Deep Learning with Time-of-Flight 3D Sensors

16.6.2020
June 16, 2020

Using approaches of image processing and artificial intelligence (AI), we at Data Spree implement specialized solutions for our customers by relying on ourAI platform Deep Learning DS. We support you from beginning to end, i.e. from data acquisition and annotation through the training  of AI models to the final provision of the solution on the target hardware.

The approach of Deep Learning offers advantages compared to traditional image processing methods not only due to increased accuracy, but also to the reduced development time of ready-to-use systems. Furthermore, the applications can be continuously improved over the complete life cycle of the systems and thus achieve consistent results under changed boundary conditions. In addition to the fact that the methods can be applied to many areas, the strengths of Deep Learning based image processing are particularly evident when the analysed objects are highly varied. A good example is the sorting and processing of agricultural products. These products can vary immensely in shape and colour which poses a great challenge to classical image processing methods. Additionally, different light conditions often make it difficult to create generalized solutions implying that RGB cameras only have slight advantages compared to grayscale cameras.

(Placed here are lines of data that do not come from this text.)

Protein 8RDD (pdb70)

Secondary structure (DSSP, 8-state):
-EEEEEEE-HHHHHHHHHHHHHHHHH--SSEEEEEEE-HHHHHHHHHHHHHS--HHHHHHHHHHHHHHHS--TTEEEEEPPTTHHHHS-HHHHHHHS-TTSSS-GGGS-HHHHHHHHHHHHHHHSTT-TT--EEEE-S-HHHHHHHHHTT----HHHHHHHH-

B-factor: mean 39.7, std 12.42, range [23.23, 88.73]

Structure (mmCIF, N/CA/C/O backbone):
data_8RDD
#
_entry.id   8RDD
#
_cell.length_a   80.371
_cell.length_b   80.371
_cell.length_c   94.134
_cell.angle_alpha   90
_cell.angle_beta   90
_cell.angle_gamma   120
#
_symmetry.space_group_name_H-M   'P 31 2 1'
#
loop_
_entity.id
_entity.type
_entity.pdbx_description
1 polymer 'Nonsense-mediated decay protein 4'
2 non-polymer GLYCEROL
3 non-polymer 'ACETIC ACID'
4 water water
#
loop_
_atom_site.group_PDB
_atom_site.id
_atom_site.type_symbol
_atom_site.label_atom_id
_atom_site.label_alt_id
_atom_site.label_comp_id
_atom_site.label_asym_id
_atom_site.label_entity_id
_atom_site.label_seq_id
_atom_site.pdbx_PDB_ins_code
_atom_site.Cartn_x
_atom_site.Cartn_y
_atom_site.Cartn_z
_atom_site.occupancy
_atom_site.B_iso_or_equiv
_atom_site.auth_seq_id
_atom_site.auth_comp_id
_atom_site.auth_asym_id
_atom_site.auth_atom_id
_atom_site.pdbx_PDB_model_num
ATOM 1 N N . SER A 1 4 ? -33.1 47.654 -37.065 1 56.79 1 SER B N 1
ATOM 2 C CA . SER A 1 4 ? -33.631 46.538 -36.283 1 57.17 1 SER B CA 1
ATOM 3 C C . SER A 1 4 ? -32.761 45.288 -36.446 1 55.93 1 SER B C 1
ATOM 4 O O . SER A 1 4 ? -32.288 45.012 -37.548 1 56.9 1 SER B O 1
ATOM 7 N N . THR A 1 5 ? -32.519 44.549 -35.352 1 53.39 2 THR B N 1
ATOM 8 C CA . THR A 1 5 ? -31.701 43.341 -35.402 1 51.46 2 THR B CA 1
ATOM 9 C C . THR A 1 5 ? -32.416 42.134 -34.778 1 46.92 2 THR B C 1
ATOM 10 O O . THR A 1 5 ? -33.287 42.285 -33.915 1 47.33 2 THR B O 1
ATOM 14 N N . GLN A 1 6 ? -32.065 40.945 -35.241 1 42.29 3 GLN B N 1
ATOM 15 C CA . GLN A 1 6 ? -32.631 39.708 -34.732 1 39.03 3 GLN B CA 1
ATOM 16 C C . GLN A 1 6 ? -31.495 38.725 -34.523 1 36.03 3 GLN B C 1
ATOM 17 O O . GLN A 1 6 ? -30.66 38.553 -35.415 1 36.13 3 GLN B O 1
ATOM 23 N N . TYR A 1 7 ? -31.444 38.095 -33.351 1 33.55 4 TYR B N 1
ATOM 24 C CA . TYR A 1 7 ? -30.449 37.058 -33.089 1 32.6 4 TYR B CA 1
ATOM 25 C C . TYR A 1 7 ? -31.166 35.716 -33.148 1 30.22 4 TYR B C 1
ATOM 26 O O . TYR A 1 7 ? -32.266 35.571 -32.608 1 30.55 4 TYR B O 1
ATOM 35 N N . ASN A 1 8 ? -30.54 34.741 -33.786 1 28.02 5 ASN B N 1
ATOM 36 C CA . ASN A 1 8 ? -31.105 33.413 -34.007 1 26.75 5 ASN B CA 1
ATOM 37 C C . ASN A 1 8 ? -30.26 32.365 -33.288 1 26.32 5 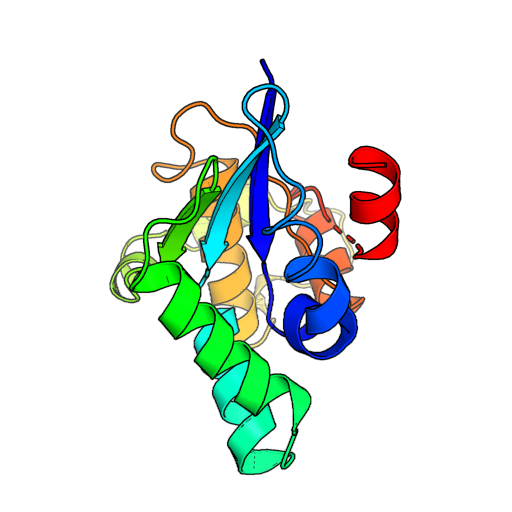ASN B C 1
ATOM 38 O O . ASN A 1 8 ? -29.111 32.122 -33.67 1 26.34 5 ASN B O 1
ATOM 43 N N . PHE A 1 9 ? -30.81 31.796 -32.207 1 25.41 6 PHE B N 1
ATOM 44 C CA . PHE A 1 9 ? -30.08 30.846 -31.367 1 26.07 6 PHE B CA 1
ATOM 45 C C . PHE A 1 9 ? -30.678 29.458 -31.305 1 26.2 6 PHE B C 1
ATOM 46 O O . PHE A 1 9 ? -31.89 29.292 -31.111 1 26.55 6 PHE B O 1
ATOM 54 N N . ILE A 1 10 ? -29.809 28.449 -31.367 1 26.15 7 ILE B N 1
ATOM 55 C CA . ILE A 1 10 ? -30.17 27.062 -31.097 1 26.08 7 ILE B CA 1
ATOM 56 C C . ILE A 1 10 ? -29.672 26.863 -29.662 1 25.95 7 ILE B C 1
ATOM 57 O O . ILE A 1 10 ? -28.483 27.087 -29.403 1 26.78 7 ILE B O 1
ATOM 62 N N . ILE A 1 11 ? -30.541 26.451 -28.734 1 25.22 8 ILE B N 1
ATOM 63 C CA . ILE A 1 11 ? -30.119 26.364 -27.32 1 26.28 8 ILE B CA 1
ATOM 64 C C . ILE A 1 11 ? -30.059 24.938 -26.825 1 26.87 8 ILE B C 1
ATOM 65 O O . ILE A 1 11 ? -31.057 24.212 -26.884 1 27.88 8 ILE B O 1
ATOM 70 N N . ASP A 1 12 ? -28.888 24.534 -26.315 1 26.19 9 ASP B N 1
ATOM 71 C CA . ASP A 1 12 ? -28.717 23.18 -25.823 1 26.3 9 ASP B CA 1
ATOM 72 C C . ASP A 1 12 ? -29.197 23.035 -24.346 1 26.7 9 ASP B C 1
ATOM 73 O O . ASP A 1 12 ? -29.622 24.02 -23.733 1 27.39 9 ASP B O 1
ATOM 78 N N . ALA A 1 13 ? -29.141 21.813 -23.794 1 26.71 10 ALA B N 1
ATOM 79 C CA . ALA A 1 13 ? -29.593 21.583 -22.416 1 27.71 10 ALA B CA 1
ATOM 80 C C . ALA A 1 13 ? -28.703 22.247 -21.362 1 27.98 10 ALA B C 1
ATOM 81 O O . ALA A 1 13 ? -29.229 22.83 -20.401 1 28.36 10 ALA B O 1
ATOM 83 N N . SER A 1 14 ? -27.367 22.157 -21.52 1 27.55 11 SER B N 1
ATOM 84 C CA . SER A 1 14 ? -26.416 22.739 -20.552 1 27.91 11 SER B CA 1
ATOM 85 C C . SER A 1 14 ? -26.582 24.259 -20.413 1 27.97 11 SER B C 1
ATOM 86 O O . SER A 1 14 ? -26.408 24.78 -19.31 1 28.25 11 SER B O 1
ATOM 89 N N . ALA A 1 15 ? -26.953 24.951 -21.516 1 27.53 12 ALA B N 1
ATOM 90 C CA . ALA A 1 15 ? -27.199 26.389 -21.503 1 28.04 12 ALA B CA 1
ATOM 91 C C . ALA A 1 15 ? -28.391 26.674 -20.585 1 28.41 12 ALA B C 1
ATOM 92 O O . ALA A 1 15 ? -28.315 27.596 -19.782 1 29.25 12 ALA B O 1
ATOM 94 N N . PHE A 1 16 ? -29.465 25.866 -20.663 1 27.7 13 PHE B N 1
ATOM 95 C CA . PHE A 1 16 ? -30.616 26.035 -19.766 1 28.44 13 PHE B CA 1
ATOM 96 C C . PHE A 1 16 ? -30.258 25.66 -18.323 1 29.85 13 PHE B C 1
ATOM 97 O O . PHE A 1 16 ? -30.542 26.424 -17.4 1 30.92 13 PHE B O 1
ATOM 105 N N . GLU A 1 17 ? -29.645 24.487 -18.118 1 30.08 14 GLU B N 1
ATOM 106 C CA . GLU A 1 17 ? -29.319 24.044 -16.759 1 31.06 14 GLU B CA 1
ATOM 107 C C . GLU A 1 17 ? -28.389 25.013 -16.007 1 32.28 14 GLU B C 1
ATOM 108 O O . GLU A 1 17 ? -28.596 25.28 -14.813 1 32.5 14 GLU B O 1
ATOM 114 N N . LYS A 1 18 ? -27.4 25.571 -16.708 1 32.2 15 LYS B N 1
ATOM 115 C CA . LYS A 1 18 ? -26.44 26.472 -16.081 1 33.69 15 LYS B CA 1
ATOM 116 C C . LYS A 1 18 ? -26.83 27.952 -16.175 1 33.66 15 LYS B C 1
ATOM 117 O O . LYS A 1 18 ? -26.404 28.745 -15.336 1 35.08 15 LYS B O 1
ATOM 123 N N . GLY A 1 19 ? -27.605 28.319 -17.186 1 31.88 16 GLY B N 1
ATOM 124 C CA . GLY A 1 19 ? -27.924 29.719 -17.419 1 31.28 16 GLY B CA 1
ATOM 125 C C . GLY A 1 19 ? -29.381 30.093 -17.558 1 30.26 16 GLY B C 1
ATOM 126 O O . GLY A 1 19 ? -29.676 31.116 -18.169 1 30.21 16 GLY B O 1
ATOM 127 N N . LEU A 1 20 ? -30.307 29.295 -16.991 1 29.2 17 LEU B N 1
ATOM 128 C CA . LEU A 1 20 ? -31.743 29.613 -17.06 1 29.28 17 LEU B CA 1
ATOM 129 C C . LEU A 1 20 ? -32.078 31.081 -16.651 1 28.99 17 LEU B C 1
ATOM 130 O O . LEU A 1 20 ? -32.842 31.74 -17.354 1 28.42 17 LEU B O 1
ATOM 135 N N . GLY A 1 21 ? -31.508 31.564 -15.544 1 29.52 18 GLY B N 1
ATOM 136 C CA . GLY A 1 21 ? -31.738 32.944 -15.095 1 30.37 18 GLY B CA 1
ATOM 137 C C . GLY A 1 21 ? -31.311 33.98 -16.133 1 31.13 18 GLY B C 1
ATOM 138 O O . GLY A 1 21 ? -32.022 34.959 -16.373 1 30.9 18 GLY B O 1
ATOM 139 N N . ASN A 1 22 ? -30.164 33.736 -16.799 1 30.84 19 ASN B N 1
ATOM 140 C CA . ASN A 1 22 ? -29.645 34.615 -17.849 1 30.62 19 ASN B CA 1
ATOM 141 C C . ASN A 1 22 ? -30.58 34.606 -19.06 1 29.39 19 ASN B C 1
ATOM 142 O O . ASN A 1 22 ? -30.901 35.669 -19.585 1 29.35 19 ASN B O 1
ATOM 147 N N . ILE A 1 23 ? -31.014 33.414 -19.507 1 29.01 20 ILE B N 1
ATOM 148 C CA . ILE A 1 23 ? -31.924 33.283 -20.653 1 29.24 20 ILE B CA 1
ATOM 149 C C . ILE A 1 23 ? -33.277 33.981 -20.376 1 29.23 20 ILE B C 1
ATOM 150 O O . ILE A 1 23 ? -33.791 34.691 -21.24 1 28.8 20 ILE B O 1
ATOM 155 N N . LYS A 1 24 ? -33.836 33.826 -19.147 1 29.43 21 LYS B N 1
ATOM 156 C CA . LYS A 1 24 ? -35.09 34.515 -18.802 1 30.11 21 LYS B CA 1
ATOM 157 C C . LYS A 1 24 ? -34.919 36.032 -18.909 1 30.87 21 LYS B C 1
ATOM 158 O O . LYS A 1 24 ? -35.812 36.718 -19.41 1 31.51 21 LYS B O 1
ATOM 164 N N . ARG A 1 25 ? -33.762 36.542 -18.48 1 31.22 22 ARG B N 1
ATOM 165 C CA A ARG A 1 25 ? -33.503 37.972 -18.549 0.5 32 22 ARG B CA 1
ATOM 166 C CA B ARG A 1 25 ? -33.455 37.968 -18.551 0.5 32.4 22 ARG B CA 1
ATOM 167 C C . ARG A 1 25 ? -33.441 38.448 -20.006 1 32.84 22 ARG B C 1
ATOM 168 O O . ARG A 1 25 ? -34.047 39.479 -20.331 1 32.91 22 ARG B O 1
ATOM 183 N N . TRP A 1 26 ? -32.784 37.674 -20.909 1 33.18 23 TRP B N 1
ATOM 184 C CA . TRP A 1 26 ? -32.72 38.039 -22.337 1 33.71 23 TRP B CA 1
ATOM 185 C C . TRP A 1 26 ? -34.15 38.163 -22.907 1 35.27 23 TRP B C 1
ATOM 186 O O . TRP A 1 26 ? -34.445 39.123 -23.629 1 35.66 23 TRP B O 1
ATOM 197 N N . CYS A 1 27 ? -35.024 37.196 -22.56 1 35.68 24 CYS B N 1
ATOM 198 C CA . CYS A 1 27 ? -36.405 37.138 -23.045 1 38.14 24 CYS B CA 1
ATOM 199 C C . CYS A 1 27 ? -37.261 38.306 -22.591 1 40.99 24 CYS B C 1
ATOM 200 O O . CYS A 1 27 ? -38.144 38.723 -23.337 1 41.43 24 CYS B O 1
ATOM 203 N N . SER A 1 28 ? -37.019 38.825 -21.378 1 42.73 25 SER B N 1
ATOM 204 C CA A SER A 1 28 ? -37.811 39.943 -20.879 0.5 44.64 25 SER B CA 1
ATOM 205 C CA B SER A 1 28 ? -37.787 39.945 -20.833 0.5 44.8 25 SER B CA 1
ATOM 206 C C . SER A 1 28 ? -37.204 41.311 -21.206 1 46.63 25 SER B C 1
ATOM 207 O O . SER A 1 28 ? -37.908 42.309 -21.134 1 46.76 25 SER B O 1
ATOM 212 N N . ASP A 1 29 ? -35.91 41.363 -21.575 1 49.33 26 ASP B N 1
ATOM 213 C CA . ASP A 1 29 ? -35.241 42.616 -21.937 1 52.37 26 ASP B CA 1
ATOM 214 C C . ASP A 1 29 ? -35.157 42.866 -23.455 1 55.54 26 ASP B C 1
ATOM 215 O O . ASP A 1 29 ? -34.707 43.946 -23.85 1 56.22 26 ASP B O 1
ATOM 220 N N . CYS A 1 30 ? -35.573 41.895 -24.304 1 57.09 27 CYS B N 1
ATOM 221 C CA . CYS A 1 30 ? -35.543 42.119 -25.754 1 59.47 27 CYS B CA 1
ATOM 222 C C . CYS A 1 30 ? -36.569 43.181 -26.169 1 61.3 27 CYS B C 1
ATOM 223 O O . CYS A 1 30 ? -37.629 43.306 -25.549 1 61.51 27 CYS B O 1
ATOM 226 N N . THR A 1 31 ? -36.207 44.008 -27.151 1 62.24 28 THR B N 1
ATOM 227 C CA . THR A 1 31 ? -37.031 45.145 -27.57 1 63.47 28 THR B CA 1
ATOM 228 C C . THR A 1 31 ? -37.331 45.125 -29.099 1 63.83 28 THR B C 1
ATOM 229 O O . THR A 1 31 ? -36.94 44.173 -29.778 1 63.99 28 THR B O 1
ATOM 233 N N . GLU A 1 32 ? -38.029 46.157 -29.645 1 63.44 29 GLU B N 1
ATOM 234 C CA . GLU A 1 32 ? -38.302 46.234 -31.087 1 63.55 29 GLU B CA 1
ATOM 235 C C . GLU A 1 32 ? -36.965 46.306 -31.861 1 62.46 29 GLU B C 1
ATOM 236 O O . GLU A 1 32 ? -36.847 45.729 -32.947 1 62.71 29 GLU B O 1
ATOM 242 N N . ALA A 1 33 ? -35.949 46.982 -31.27 1 60.78 30 ALA B N 1
ATOM 243 C CA . ALA A 1 33 ? -34.612 47.117 -31.839 1 59.3 30 ALA B CA 1
ATOM 244 C C . ALA A 1 33 ? -33.842 45.792 -31.822 1 56.86 30 ALA B C 1
ATOM 245 O O . ALA A 1 33 ? -33.074 45.537 -32.746 1 57.45 30 ALA B O 1
ATOM 247 N N . VAL A 1 34 ? -34.012 44.963 -30.773 1 53.97 31 VAL B N 1
ATOM 248 C CA . VAL A 1 34 ? -33.315 43.67 -30.667 1 51.53 31 VAL B CA 1
ATOM 249 C C . VAL A 1 34 ? -34.301 42.525 -30.392 1 47.51 31 VAL B C 1
ATOM 250 O O . VAL A 1 34 ? -34.823 42.417 -29.284 1 48.03 31 VAL B O 1
ATOM 254 N N . THR A 1 35 ? -34.601 41.71 -31.405 1 43.39 32 THR B N 1
ATOM 255 C CA . THR A 1 35 ? -35.527 40.6 -31.249 1 40.69 32 THR B CA 1
ATOM 256 C C . THR A 1 35 ? -34.756 39.266 -31.157 1 36.47 32 THR B C 1
ATOM 257 O O . THR A 1 35 ? -33.64 39.141 -31.675 1 35.04 32 THR B O 1
ATOM 261 N N . LEU A 1 36 ? -35.35 38.285 -30.488 1 34.01 33 LEU B N 1
ATOM 262 C CA . LEU A 1 36 ? -34.713 36.991 -30.292 1 33.19 33 LEU B CA 1
ATOM 263 C C . LEU A 1 36 ? -35.53 35.901 -30.958 1 32.71 33 LEU B C 1
ATOM 264 O O . LEU A 1 36 ? -36.766 35.944 -30.945 1 33.66 33 LEU B O 1
ATOM 269 N N . ASN A 1 37 ? -34.84 34.946 -31.565 1 30.48 34 ASN B N 1
ATOM 270 C CA . ASN A 1 37 ? -35.462 33.86 -32.303 1 29.11 34 ASN B CA 1
ATOM 271 C C . ASN A 1 37 ? -34.789 32.553 -31.864 1 28.96 34 ASN B C 1
ATOM 272 O O . ASN A 1 37 ? -33.616 32.331 -32.167 1 29.23 34 ASN B O 1
ATOM 277 N N . PHE A 1 38 ? -35.507 31.719 -31.107 1 28.4 35 PHE B N 1
ATOM 278 C CA . PHE A 1 38 ? -34.945 30.487 -30.544 1 28.57 35 PHE B CA 1
ATOM 279 C C . PHE A 1 38 ? -35.418 29.234 -31.252 1 28.03 35 PHE B C 1
ATOM 280 O O . PHE A 1 38 ? -36.61 29.099 -31.561 1 28.85 35 PHE B O 1
ATOM 288 N N . TYR A 1 39 ? -34.519 28.268 -31.402 1 27.04 36 TYR B N 1
ATOM 289 C CA . TYR A 1 39 ? -34.858 26.943 -31.908 1 26.88 36 TYR B CA 1
ATOM 290 C C . TYR A 1 39 ? -34.442 25.94 -30.834 1 27.4 36 TYR B C 1
ATOM 291 O O . TYR A 1 39 ? -33.279 25.909 -30.439 1 28.46 36 TYR B O 1
ATOM 300 N N . ILE A 1 40 ? -35.389 25.146 -30.347 1 26.94 37 ILE B N 1
ATOM 301 C CA . ILE A 1 40 ? -35.109 24.153 -29.318 1 26.84 37 ILE B CA 1
ATOM 302 C C . ILE A 1 40 ? -35.055 22.742 -29.936 1 27.09 37 ILE B C 1
ATOM 303 O O . ILE A 1 40 ? -36.083 22.18 -30.293 1 27.17 37 ILE B O 1
ATOM 308 N N . PRO A 1 41 ? -33.86 22.154 -30.049 1 27.77 38 PRO B N 1
ATOM 309 C CA . PRO A 1 41 ? -33.763 20.805 -30.636 1 28.45 38 PRO B CA 1
ATOM 310 C C . PRO A 1 41 ? -34.283 19.713 -29.712 1 28.15 38 PRO B C 1
ATOM 311 O O . PRO A 1 41 ? -34.354 19.897 -28.486 1 26.92 38 PRO B O 1
ATOM 315 N N . THR A 1 42 ? -34.584 18.547 -30.297 1 28.01 39 THR B N 1
ATOM 316 C CA . THR A 1 42 ? -35.015 17.35 -29.56 1 29.2 39 THR B CA 1
ATOM 317 C C . THR A 1 42 ? -33.977 16.971 -28.517 1 29.05 39 THR B C 1
ATOM 318 O O . THR A 1 42 ? -34.35 16.613 -27.405 1 30.31 39 THR B O 1
ATOM 322 N N . PHE A 1 43 ? -32.675 17.111 -28.839 1 28.46 40 PHE B N 1
ATOM 323 C CA . PHE A 1 43 ? -31.588 16.862 -27.875 1 28.92 40 PHE B CA 1
ATOM 324 C C . PHE A 1 43 ? -31.842 17.581 -26.515 1 28.33 40 PHE B C 1
ATOM 325 O O . PHE A 1 43 ? -31.656 16.982 -25.456 1 28.32 40 PHE B O 1
ATOM 333 N N . THR A 1 44 ? -32.197 18.872 -26.581 1 27.54 41 THR B N 1
ATOM 334 C CA . THR A 1 44 ? -32.414 19.703 -25.409 1 27.75 41 THR B CA 1
ATOM 335 C C . THR A 1 44 ? -33.545 19.164 -24.544 1 27.73 41 THR B C 1
ATOM 336 O O . THR A 1 44 ? -33.372 19.046 -23.332 1 27.49 41 THR B O 1
ATOM 340 N N . LEU A 1 45 ? -34.701 18.875 -25.153 1 27.9 42 LEU B N 1
ATOM 341 C CA . LEU A 1 45 ? -35.84 18.353 -24.403 1 29.26 42 LEU B CA 1
ATOM 342 C C . LEU A 1 45 ? -35.495 16.998 -23.737 1 29.9 42 LEU B C 1
ATOM 343 O O . LEU A 1 45 ? -35.781 16.806 -22.553 1 29.47 42 LEU B O 1
ATOM 348 N N . ASN A 1 46 ? -34.842 16.09 -24.491 1 30.07 43 ASN B N 1
ATOM 349 C CA . ASN A 1 46 ? -34.481 14.772 -23.961 1 30.94 43 ASN B CA 1
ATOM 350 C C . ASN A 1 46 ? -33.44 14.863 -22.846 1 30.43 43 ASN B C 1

This is where 3D cameras, such as the Basler blaze, step in. They not only use the time-of-flight (ToF) method to generate grayscale images as intensity images, but also measure the distance to each individual pixel by measuring the travel time of light pulses in the near infrared (NIR) range. Afterwards, the resulting image can be further processed as a 2D depth image or as a 3D point cloud and provides additional information about the depicted scene. Compared to 2D RGB images, the color information is replaced by shape information which does not only have advantages in the simultaneous detection of red and green apples, but also enables additional applications, such as the precise positioning and measurement of the detected objects.

Basler blaze ToF 3D Kamera
Basler blaze ToF 3D Kamera

For highly accurate and robust applications, the strengths of Deep Learning and ToF can be combined to reliably overcome yet unsolved problems. In an exemplary application for fruit detection and classification, we demonstrate how to develop a real-time solution by means of the Basler blaze 3D camera and our Deep Learning DS AI platform without any previous programming or deep learning experience. Due to the daylight capability and IP67 protection class of the Basler blaze, this solution can also be used directly on mobile machines in harsh environments.

The workflow to create deep learning models can generally be divided into five sections:

  • Data acquisition: Acquisition of sample images
  • Annotation: Enrichment with metadata
  • Training: Optimization of the Deep Neural Network (DNN)
  • Deployment: Running network on the target hardware
  • Continuous improvement of the neural network through new data

Since these steps seem like a big challenge in the first instance, we have developed Deep Learning DS, a platform to make it as easy as possible for users to develop their own Deep Learning solution in the shortest time.

In the above example, we had to take pictures of the fruits which we wanted to recognize and later classify. For this purpose, we took about 500 images of bananas, apples, and pears with the Basler blaze camera. Our acquisition software creates 2-channel image data from the grayscale intensity image and the depth image containing the distance in millimeters for each pixel. This image data can be loaded directly into the Deep Learning DS platform.

Subsequently, these data will be enriched with metadata. For this purpose, boxes are manually drawn around the fruits and the corresponding category (apple, pear, etc.) is assigned. This determines what will be “taught” to the neural network in the following step. We can speed up this process already after approximately 100 manually annotated images by training an initial deep learning model. This generates suggestions for further images which we only have to correct.

Once all 500 images are annotated, we can create another model with just a few mouse clicks and train it automatically. Depending on the amount of data and the complexity of the task, this process takes between a few hours and a day. During the training, we cyclically evaluate the recognition accuracy on a withheld test data set to estimate the current quality of the model. When the sufficient accuracy is achieved, we run the training a bit longer to improve the robustness of the recognition.

After the training is completed, we download the fully trained model and can run it directly from our Inference DS execution software. In addition to USB, network, and standard industrial cameras, the Basler blaze ToF camera is fully integrated including pre-processing, thus the Deep Learning application can be started directly.

As with any image processing method, Deep Learning is a tool for extracting specific information from the camera image which can be used to create applications. With the additional depth information provided by the ToF camera, we can also locate the detected fruits three-dimensionally in space, e.g. to transfer the exact position to a robot in a sorting plant.

The combination of time-of-flight cameras and Deep Learning enables to solve complex tasks in a time and cost efficient manner since the training of neural networks benefits greatly from the spatial information. Furthermore, the captured 3D point cloud allows the precise positioning and measurement of objects making complementary sensor technology unnecessary for a broad range of applications.